The size of that bubble varied depending on my mood. When I stood in my tiny bathroom, brushing my teeth or my hair or taking a shower, it would often encompass only my body, enabling me to lock myself into my thoughts, fishing them from the pond of my soul, finishing them up. When I was out on a walk in Paris, where I lived, I could expand that bubble to take in the cobblestone streets, the trees lining the alleys, the Eiffel Tower, the museums and shops and cafes around me. I would let that world contain all of the scents as well; of melting autumn leaves, of hints of snow, fresh spring grass, tarmac heated by the summer sun, all depending on the season. And also the scents that were an all-year given in Paris; coffee, cigarette smoke, exhaust from the sticky, oily traffic.

But now...

The bubble that was my world wasn't small enough to contain only me, nor was it big enough for the Eiffel Tower. When I was at work, my world was the little posh cafe where I worked Monday to Saturday, six am to five pm. That world smelled of coffee beans, of airy, buttery Parisian pastries, of the expensive perfumes and colognes of customers, of my own exhaustion and fatigue but most of all of my indescribable love for my job and for my life.

I contemplated this as I wiped down the counter, the sleeves of my light blue shirt rolled up over my lean but strong underarms, my grey suit pants hanging off my hip bones alongside my apron, my long, chestnut hair in a bun that was slowly but steadily falling out since my hair was so glossy. I was twenty-five, and had graduated culinary school two years ago and now, I was in Paris.

I know what's usually the story behind culinary school kids. They have been cooking with their maids since they were children in their big mansions, become very good at it, then taken over the responsibility for family dinners at the age of nine, invited their friends over for five-course dinners in their teenage years and then, after graduating high school, applied for culinary school in the hope of opening a Michelin star restaurant tied to their name, already having the benefit of rich parents behind them.

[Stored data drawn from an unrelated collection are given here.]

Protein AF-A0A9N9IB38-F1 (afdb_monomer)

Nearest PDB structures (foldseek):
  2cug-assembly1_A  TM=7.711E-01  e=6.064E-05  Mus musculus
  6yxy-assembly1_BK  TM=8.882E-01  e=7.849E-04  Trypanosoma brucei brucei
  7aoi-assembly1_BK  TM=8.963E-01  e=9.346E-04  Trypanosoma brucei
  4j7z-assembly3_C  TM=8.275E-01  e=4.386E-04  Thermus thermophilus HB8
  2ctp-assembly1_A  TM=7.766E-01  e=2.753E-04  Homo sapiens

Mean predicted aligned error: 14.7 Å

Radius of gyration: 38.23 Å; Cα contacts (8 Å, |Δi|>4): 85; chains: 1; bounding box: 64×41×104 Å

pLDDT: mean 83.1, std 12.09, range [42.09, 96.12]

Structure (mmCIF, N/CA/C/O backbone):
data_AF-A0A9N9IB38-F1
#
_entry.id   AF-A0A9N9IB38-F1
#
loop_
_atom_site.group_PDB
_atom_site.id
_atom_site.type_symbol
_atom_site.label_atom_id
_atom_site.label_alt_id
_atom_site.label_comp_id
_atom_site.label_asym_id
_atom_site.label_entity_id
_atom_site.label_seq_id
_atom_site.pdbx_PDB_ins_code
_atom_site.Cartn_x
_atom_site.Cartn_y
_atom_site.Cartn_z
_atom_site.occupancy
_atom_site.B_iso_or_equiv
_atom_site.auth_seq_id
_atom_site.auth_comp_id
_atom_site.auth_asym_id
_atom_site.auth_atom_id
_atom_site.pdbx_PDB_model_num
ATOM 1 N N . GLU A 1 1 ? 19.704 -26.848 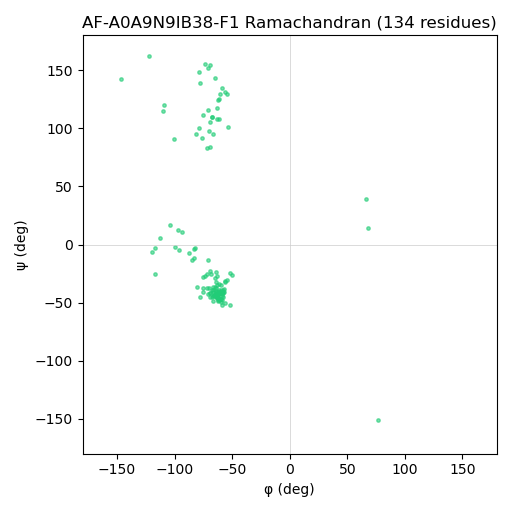-82.147 1.00 42.09 1 GLU A N 1
ATOM 2 C CA . GLU A 1 1 ? 20.712 -26.508 -81.122 1.00 42.09 1 GLU A CA 1
ATOM 3 C C . GLU A 1 1 ? 21.420 -25.208 -81.497 1.00 42.09 1 GLU A C 1
ATOM 5 O O . GLU A 1 1 ? 22.008 -25.164 -82.567 1.00 42.09 1 GLU A O 1
ATOM 10 N N . ASP A 1 2 ? 21.380 -24.171 -80.653 1.00 46.94 2 ASP A N 1
ATOM 11 C CA . ASP A 1 2 ? 22.162 -22.934 -80.850 1.00 46.94 2 ASP A CA 1
ATOM 12 C C . ASP A 1 2 ? 23.410 -22.957 -79.956 1.00 46.94 2 ASP A C 1
ATOM 14 O O . ASP A 1 2 ? 23.404 -22.561 -78.784 1.00 46.94 2 ASP A O 1
ATOM 18 N N . SER A 1 3 ? 24.507 -23.473 -80.503 1.00 49.97 3 SER A N 1
ATOM 19 C CA . SER A 1 3 ? 25.821 -23.483 -79.868 1.00 49.97 3 SER A CA 1
ATOM 20 C C . SER A 1 3 ? 26.448 -22.088 -79.957 1.00 49.97 3 SER A C 1
ATOM 22 O O . SER A 1 3 ? 27.137 -21.747 -80.914 1.00 49.97 3 SER A O 1
ATOM 24 N N . LYS A 1 4 ? 26.229 -21.255 -78.928 1.00 56.88 4 LYS A N 1
ATOM 25 C CA . LYS A 1 4 ? 26.928 -19.966 -78.763 1.00 56.88 4 LYS A CA 1
ATOM 26 C C . LYS A 1 4 ? 28.445 -20.173 -78.820 1.00 56.88 4 LYS A C 1
ATOM 28 O O . LYS A 1 4 ? 29.071 -20.574 -77.837 1.00 56.88 4 LYS A O 1
ATOM 33 N N . GLN A 1 5 ? 29.034 -19.862 -79.968 1.00 63.06 5 GLN A N 1
ATOM 34 C CA . GLN A 1 5 ? 30.472 -19.863 -80.189 1.00 63.06 5 GLN A CA 1
ATOM 35 C C . GLN A 1 5 ? 31.112 -18.808 -79.276 1.00 63.06 5 GLN A C 1
ATOM 37 O O . GLN A 1 5 ? 30.933 -17.602 -79.454 1.00 63.06 5 GLN A O 1
ATOM 42 N N . LYS A 1 6 ? 31.821 -19.261 -78.235 1.00 65.06 6 LYS A N 1
ATOM 43 C CA . LYS A 1 6 ? 32.564 -18.378 -77.330 1.00 65.06 6 LYS A CA 1
ATOM 44 C C . LYS A 1 6 ? 33.729 -17.764 -78.107 1.00 65.06 6 LYS A C 1
ATOM 46 O O . LYS A 1 6 ? 34.673 -18.458 -78.473 1.00 65.06 6 LYS A O 1
ATOM 51 N N . CYS A 1 7 ? 33.639 -16.464 -78.376 1.00 70.25 7 CYS A N 1
ATOM 52 C CA . CYS A 1 7 ? 34.689 -15.704 -79.047 1.00 70.25 7 CYS A CA 1
ATOM 53 C C . CYS A 1 7 ? 35.979 -15.722 -78.203 1.00 70.25 7 CYS A C 1
ATOM 55 O O . CYS A 1 7 ? 35.951 -15.372 -77.024 1.00 70.25 7 CYS A O 1
ATOM 57 N N . SER A 1 8 ? 37.100 -16.144 -78.800 1.00 70.88 8 SER A N 1
ATOM 58 C CA . SER A 1 8 ? 38.393 -16.344 -78.119 1.00 70.88 8 SER A CA 1
ATOM 59 C C . SER A 1 8 ? 39.417 -15.227 -78.393 1.00 70.88 8 SER A C 1
ATOM 61 O O . SER A 1 8 ? 40.612 -15.421 -78.155 1.00 70.88 8 SER A O 1
ATOM 63 N N . CYS A 1 9 ? 38.987 -14.068 -78.898 1.00 81.62 9 CYS A N 1
ATOM 64 C CA . CYS A 1 9 ? 39.891 -12.939 -79.119 1.00 81.62 9 CYS A CA 1
ATOM 65 C C . CYS A 1 9 ? 40.344 -12.307 -77.794 1.00 81.62 9 CYS A C 1
ATOM 67 O O . CYS A 1 9 ? 39.611 -12.325 -76.799 1.00 81.62 9 CYS A O 1
ATOM 69 N N . ASP A 1 10 ? 41.536 -11.711 -77.795 1.00 75.56 10 ASP A N 1
ATOM 70 C CA . ASP A 1 10 ? 42.133 -11.127 -76.589 1.00 75.56 10 ASP A CA 1
ATOM 71 C C . ASP A 1 10 ? 41.276 -9.995 -76.010 1.00 75.56 10 ASP A C 1
ATOM 73 O O . ASP A 1 10 ? 41.087 -9.920 -74.800 1.00 75.56 10 ASP A O 1
ATOM 77 N N . ALA A 1 11 ? 40.599 -9.220 -76.863 1.00 76.56 11 ALA A N 1
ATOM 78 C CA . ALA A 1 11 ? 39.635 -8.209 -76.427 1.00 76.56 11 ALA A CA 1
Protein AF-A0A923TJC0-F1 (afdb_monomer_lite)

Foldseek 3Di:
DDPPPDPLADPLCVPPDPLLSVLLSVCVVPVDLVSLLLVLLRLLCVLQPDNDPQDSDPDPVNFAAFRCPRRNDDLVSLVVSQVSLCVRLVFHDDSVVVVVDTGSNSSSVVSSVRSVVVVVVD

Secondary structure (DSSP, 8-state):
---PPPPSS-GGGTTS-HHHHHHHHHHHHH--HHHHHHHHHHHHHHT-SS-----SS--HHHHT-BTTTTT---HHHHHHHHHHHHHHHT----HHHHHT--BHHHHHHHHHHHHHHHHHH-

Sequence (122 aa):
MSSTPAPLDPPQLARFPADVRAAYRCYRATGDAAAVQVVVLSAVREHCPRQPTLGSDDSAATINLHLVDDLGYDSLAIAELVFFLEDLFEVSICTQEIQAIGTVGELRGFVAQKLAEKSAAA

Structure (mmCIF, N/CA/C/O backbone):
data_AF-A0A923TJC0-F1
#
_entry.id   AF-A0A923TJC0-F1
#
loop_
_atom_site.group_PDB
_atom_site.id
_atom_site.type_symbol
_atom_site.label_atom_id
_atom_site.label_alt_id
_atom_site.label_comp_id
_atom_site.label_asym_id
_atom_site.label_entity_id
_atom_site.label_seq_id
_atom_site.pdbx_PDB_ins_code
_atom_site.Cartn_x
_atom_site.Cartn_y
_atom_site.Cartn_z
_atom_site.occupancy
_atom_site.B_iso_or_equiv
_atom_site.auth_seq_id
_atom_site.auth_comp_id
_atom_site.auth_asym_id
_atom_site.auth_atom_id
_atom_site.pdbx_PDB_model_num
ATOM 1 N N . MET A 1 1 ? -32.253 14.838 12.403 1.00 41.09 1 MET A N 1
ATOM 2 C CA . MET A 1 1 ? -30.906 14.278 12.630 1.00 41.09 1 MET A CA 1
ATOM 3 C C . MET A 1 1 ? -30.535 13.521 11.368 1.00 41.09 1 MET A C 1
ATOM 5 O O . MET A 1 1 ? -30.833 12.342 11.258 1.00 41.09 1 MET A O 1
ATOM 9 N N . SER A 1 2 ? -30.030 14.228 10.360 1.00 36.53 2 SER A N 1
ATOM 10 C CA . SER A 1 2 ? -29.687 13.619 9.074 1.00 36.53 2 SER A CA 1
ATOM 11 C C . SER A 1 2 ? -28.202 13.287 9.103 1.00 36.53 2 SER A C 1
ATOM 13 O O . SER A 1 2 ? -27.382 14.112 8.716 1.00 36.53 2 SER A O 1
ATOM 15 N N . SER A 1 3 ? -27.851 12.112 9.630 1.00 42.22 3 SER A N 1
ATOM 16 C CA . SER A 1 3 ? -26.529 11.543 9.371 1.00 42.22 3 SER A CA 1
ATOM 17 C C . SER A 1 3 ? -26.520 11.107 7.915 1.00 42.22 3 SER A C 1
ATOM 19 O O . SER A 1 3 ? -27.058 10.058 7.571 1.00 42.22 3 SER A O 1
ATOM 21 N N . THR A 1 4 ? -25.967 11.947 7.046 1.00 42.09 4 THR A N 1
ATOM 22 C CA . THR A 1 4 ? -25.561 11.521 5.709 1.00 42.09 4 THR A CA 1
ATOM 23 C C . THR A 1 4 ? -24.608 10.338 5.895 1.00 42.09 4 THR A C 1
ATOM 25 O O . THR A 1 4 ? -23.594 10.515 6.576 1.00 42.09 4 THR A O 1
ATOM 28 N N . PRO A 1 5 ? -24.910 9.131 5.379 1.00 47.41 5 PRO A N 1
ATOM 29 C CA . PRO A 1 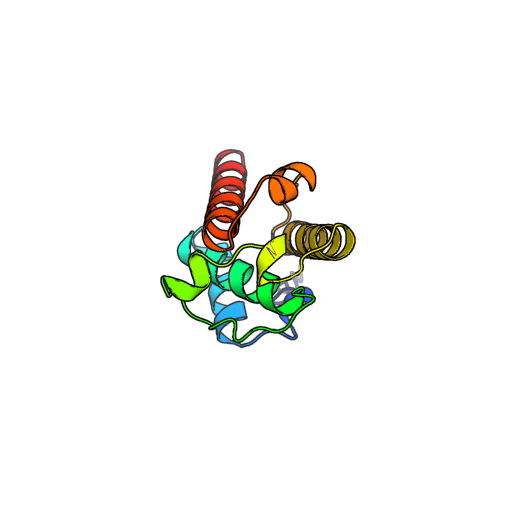5 ? -23.934 8.055 5.410 1.00 47.41 5 PRO A CA 1
ATOM 30 C C . PRO A 1 5 ? -22.713 8.548 4.637 1.00 47.41 5 PRO A C 1
ATOM 32 O O . PRO A 1 5 ? -22.846 9.008 3.500 1.00 47.41 5 PRO A O 1
ATOM 35 N N . ALA A 1 6 ? -21.546 8.521 5.282 1.00 52.81 6 ALA A N 1
ATOM 36 C CA . ALA A 1 6 ? -20.287 8.806 4.611 1.00 52.81 6 ALA A CA 1
ATOM 37 C C . ALA A 1 6 ? -20.226 7.983 3.310 1.00 52.81 6 ALA A C 1
ATOM 39 O O . ALA A 1 6 ? -20.728 6.850 3.294 1.00 52.81 6 ALA A O 1
ATOM 40 N N . PRO A 1 7 ? -19.681 8.535 2.211 1.00 55.47 7 PRO A N 1
ATOM 41 C CA . PRO A 1 7 ? -19.508 7.761 0.992 1.00 55.47 7 PRO A CA 1
ATOM 42 C C . PRO A 1 7 ? -18.808 6.443 1.344 1.00 55.47 7 PRO A C 1
ATOM 44 O O . PRO A 1 7 ? -17.827 6.434 2.084 1.00 55.47 7 PRO A O 1
ATOM 47 N N . LEU A 1 8 ? -19.365 5.324 0.869 1.00 65.69 8 LEU A N 1
ATOM 48 C CA . LEU A 1 8 ? -18.875 3.982 1.212 1.00 65.69 8 LEU A CA 1
ATOM 49 C C . LEU A 1 8 ? -17.404 3.778 0.807 1.00 65.69 8 LEU A C 1
ATOM 51 O O . LEU A 1 8 ? -16.739 2.921 1.383 1.00 65.69 8 LEU A O 1
ATOM 55 N N . ASP A 1 9 ? -16.925 4.561 -0.168 1.00 78.88 9 ASP A N 1
ATOM 56 C CA . ASP A 1 9 ? -15.534 4.610 -0.607 1.00 78.88 9 ASP A CA 1
ATOM 57 C C . ASP A 1 9 ? -14.982 6.040 -0.475 1.00 78.88 9 ASP A C 1
ATOM 59 O O . ASP A 1 9 ? -15.661 6.995 -0.872 1.00 78.88 9 ASP A O 1
ATOM 63 N N . PRO A 1 10 ? -13.747 6.206 0.015 1.00 85.25 10 PRO A N 1
ATOM 64 C CA . PRO A 1 10 ? -13.068 7.494 0.038 1.00 85.25 10 PRO A CA 1
ATOM 65 C C . PRO A 1 10 ? -12.739 7.960 -1.402 1.00 85.25 10 PRO A C 1
ATOM 67 O O . PRO A 1 10 ? -12.468 7.122 -2.272 1.00 85.25 10 PRO A O 1
ATOM 70 N N . PRO A 1 11 ? -12.771 9.277 -1.703 1.00 86.81 11 PRO A N 1
ATOM 71 C CA . PRO A 1 11 ? -12.593 9.807 -3.064 1.00 86.81 11 PRO A CA 1
ATOM 72 C C . PRO A 1 11 ? -11.256 9.419 -3.717 1.00 86.81 11 PRO A C 1
ATOM 74 O O . PRO A 1 11 ? -11.173 9.275 -4.936 1.00 86.81 11 PRO A O 1
ATOM 77 N N . GLN A 1 12 ? -10.227 9.182 -2.910 1.00 87.50 12 GLN A N 1
ATOM 78 C CA . GLN A 1 12 ? -8.901 8.706 -3.293 1.00 87.50 12 GLN A CA 1
ATOM 79 C C . GLN A 1 12 ? -8.988 7.369 -4.046 1.00 87.50 12 GLN A C 1
ATOM 81 O O . GLN A 1 12 ? -8.260 7.159 -5.016 1.00 87.50 12 GLN A O 1
ATOM 86 N N . LEU A 1 13 ? -9.939 6.507 -3.662 1.00 90.62 13 LEU A N 1
ATOM 87 C CA . LEU A 1 13 ? -10.175 5.208 -4.288 1.00 90.62 13 LEU A CA 1
ATOM 88 C C . LEU A 1 13 ? -11.156 5.251 -5.468 1.00 90.62 13 LEU A C 1
ATOM 90 O O . LEU A 1 13 ? -11.391 4.220 -6.092 1.00 90.62 13 LEU A O 1
ATOM 94 N N . ALA A 1 14 ? -11.716 6.412 -5.831 1.00 88.81 14 ALA A N 1
ATOM 95 C CA . ALA A 1 14 ? -12.716 6.506 -6.902 1.00 88.81 14 ALA A CA 1
ATOM 96 C C . ALA A 1 14 ? -12.187 6.044 -8.274 1.00 88.81 14 ALA A C 1
ATOM 98 O O . ALA A 1 14 ? -12.947 5.507 -9.078 1.00 88.81 14 ALA A O 1
ATOM 99 N N . ARG A 1 15 ? -10.884 6.230 -8.522 1.00 86.25 15 ARG A N 1
ATOM 100 C CA . ARG A 1 15 ? -10.187 5.789 -9.743 1.00 86.25 15 ARG A CA 1
ATOM 101 C C . ARG A 1 15 ? -9.765 4.314 -9.712 1.00 86.25 15 ARG A C 1
ATOM 103 O O . ARG A 1 15 ? -9.360 3.779 -10.739 1.00 86.25 15 ARG A O 1
ATOM 110 N N . PHE A 1 16 ? -9.828 3.674 -8.544 1.00 90.12 16 PHE A N 1
ATOM 111 C CA . PHE A 1 16 ? -9.328 2.320 -8.350 1.00 90.12 16 PHE A CA 1
ATOM 112 C C . PHE A 1 16 ? -10.380 1.262 -8.732 1.00 90.12 16 PHE A C 1
ATOM 114 O O . PHE A 1 16 ? -11.593 1.501 -8.629 1.00 90.12 16 P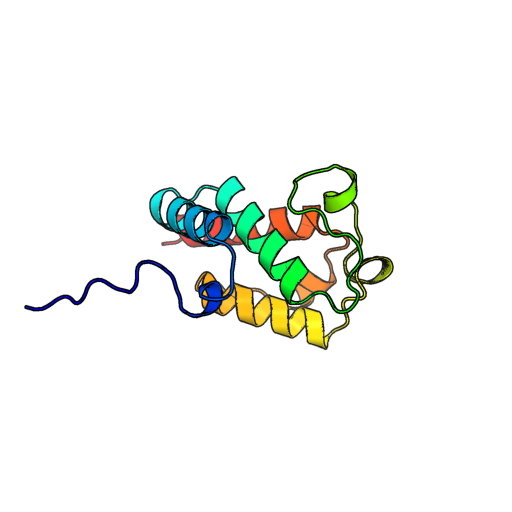HE A O 1
ATOM 121 N N . PRO A 1 17 ? -9.929 0.063 -9.140 1.00 90.56 17 PRO A N 1
ATOM 122 C CA . PRO A 1 17 ? -10.798 -1.076 -9.413 1.00 90.56 17 PRO A CA 1
ATOM 123 C C . PRO A 1 17 ? -11.747 -1.439 -8.253 1.00 90.56 17 PRO A C 1
ATOM 125 O O . PRO A 1 17 ? -11.521 -1.108 -7.085 1.00 90.56 17 PRO A O 1
ATOM 128 N N . ALA A 1 18 ? -12.859 -2.107 -8.576 1.00 89.62 18 ALA A N 1
ATOM 129 C CA . ALA A 1 18 ? -13.904 -2.438 -7.600 1.00 89.62 18 ALA A CA 1
ATOM 130 C C . ALA A 1 18 ? -13.424 -3.400 -6.498 1.00 89.62 18 ALA A C 1
ATOM 132 O O . ALA A 1 18 ? -13.866 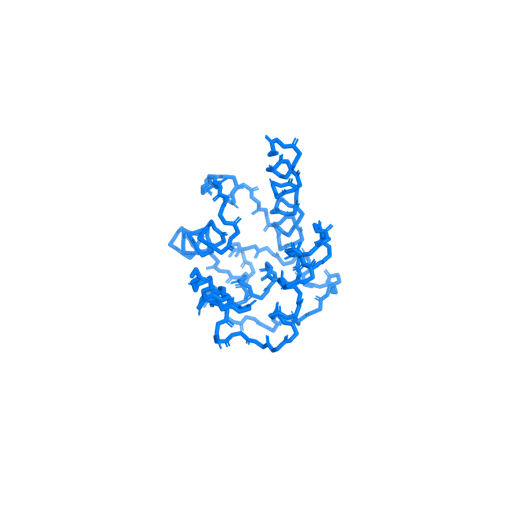-3.289 -5.358 1.00 89.62 18 ALA A O 1
ATOM 133 N N . ASP A 1 19 ? -12.510 -4.303 -6.829 1.00 91.06 19 ASP A N 1
ATOM 134 C CA . ASP A 1 19 ? -11.825 -5.216 -5.915 1.00 91.06 19 ASP A CA 1
ATOM 135 C C . ASP A 1 19 ? -10.985 -4.465 -4.873 1.00 91.06 19 ASP A C 1
ATOM 137 O O . ASP A 1 19 ? -11.078 -4.772 -3.687 1.00 91.06 19 ASP A O 1
ATOM 141 N N . VAL A 1 20 ? -10.270 -3.406 -5.266 1.00 93.06 20 VAL A N 1
ATOM 142 C CA . VAL A 1 20 ? -9.497 -2.564 -4.332 1.00 93.06 20 VAL A CA 1
ATOM 143 C C . VAL A 1 20 ? -10.416 -1.824 -3.364 1.00 93.06 20 VAL A C 1
ATOM 145 O O . VAL A 1 20 ? -10.166 -1.775 -2.159 1.00 93.06 20 VAL A O 1
ATOM 148 N N . ARG A 1 21 ? -11.528 -1.282 -3.871 1.00 93.44 21 ARG A N 1
ATOM 149 C CA . ARG A 1 21 ? -12.548 -0.636 -3.033 1.00 93.44 21 ARG A CA 1
ATOM 150 C C . ARG A 1 21 ? -13.200 -1.629 -2.072 1.00 93.44 21 ARG A C 1
ATOM 152 O O . ARG A 1 21 ? -13.373 -1.323 -0.894 1.00 93.44 21 ARG A O 1
ATOM 159 N N . ALA A 1 22 ? -13.504 -2.839 -2.538 1.00 93.06 22 ALA A N 1
ATOM 160 C CA . ALA A 1 22 ? -14.021 -3.910 -1.692 1.00 93.06 22 ALA A CA 1
ATOM 161 C C . ALA A 1 22 ? -13.015 -4.318 -0.602 1.00 93.06 22 ALA A C 1
ATOM 163 O O . ALA A 1 22 ? -13.414 -4.484 0.551 1.00 93.06 22 ALA A O 1
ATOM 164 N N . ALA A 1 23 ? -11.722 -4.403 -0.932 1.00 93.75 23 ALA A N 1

With me, it had been nothing like that.

I had been a very normal child and teenage boy (except for the fact that I played horse polo for a couple of years even if my family wasn't rich, please don't ask) and spent my weekends playing video games, having the normal amount of interaction with my mother and father even if I loved them dearly and they loved me. As I went to high school, I could dish up fries that I'd warmed in the oven and serve them with some refried beans and toast. Scrambled eggs was the most complicated dish I knew. But as I was in high school and thus still living with my parents, my small repertoire of meals I could cook for myself didn't matter that much because my parents were in charge of dinner, enabling me to compensate for my otherwise lacking diet so I got all of the bits and pieces of nutrition I needed to build a growing teenage body.

But once me and my fellow classmates started to see the light at the end of the tunnel that was school, that one question that will decide the course of the rest of your life was inevitably wedged into my life as well, like an envelope being wedged into a small mailbox. What do you want to do when you graduate?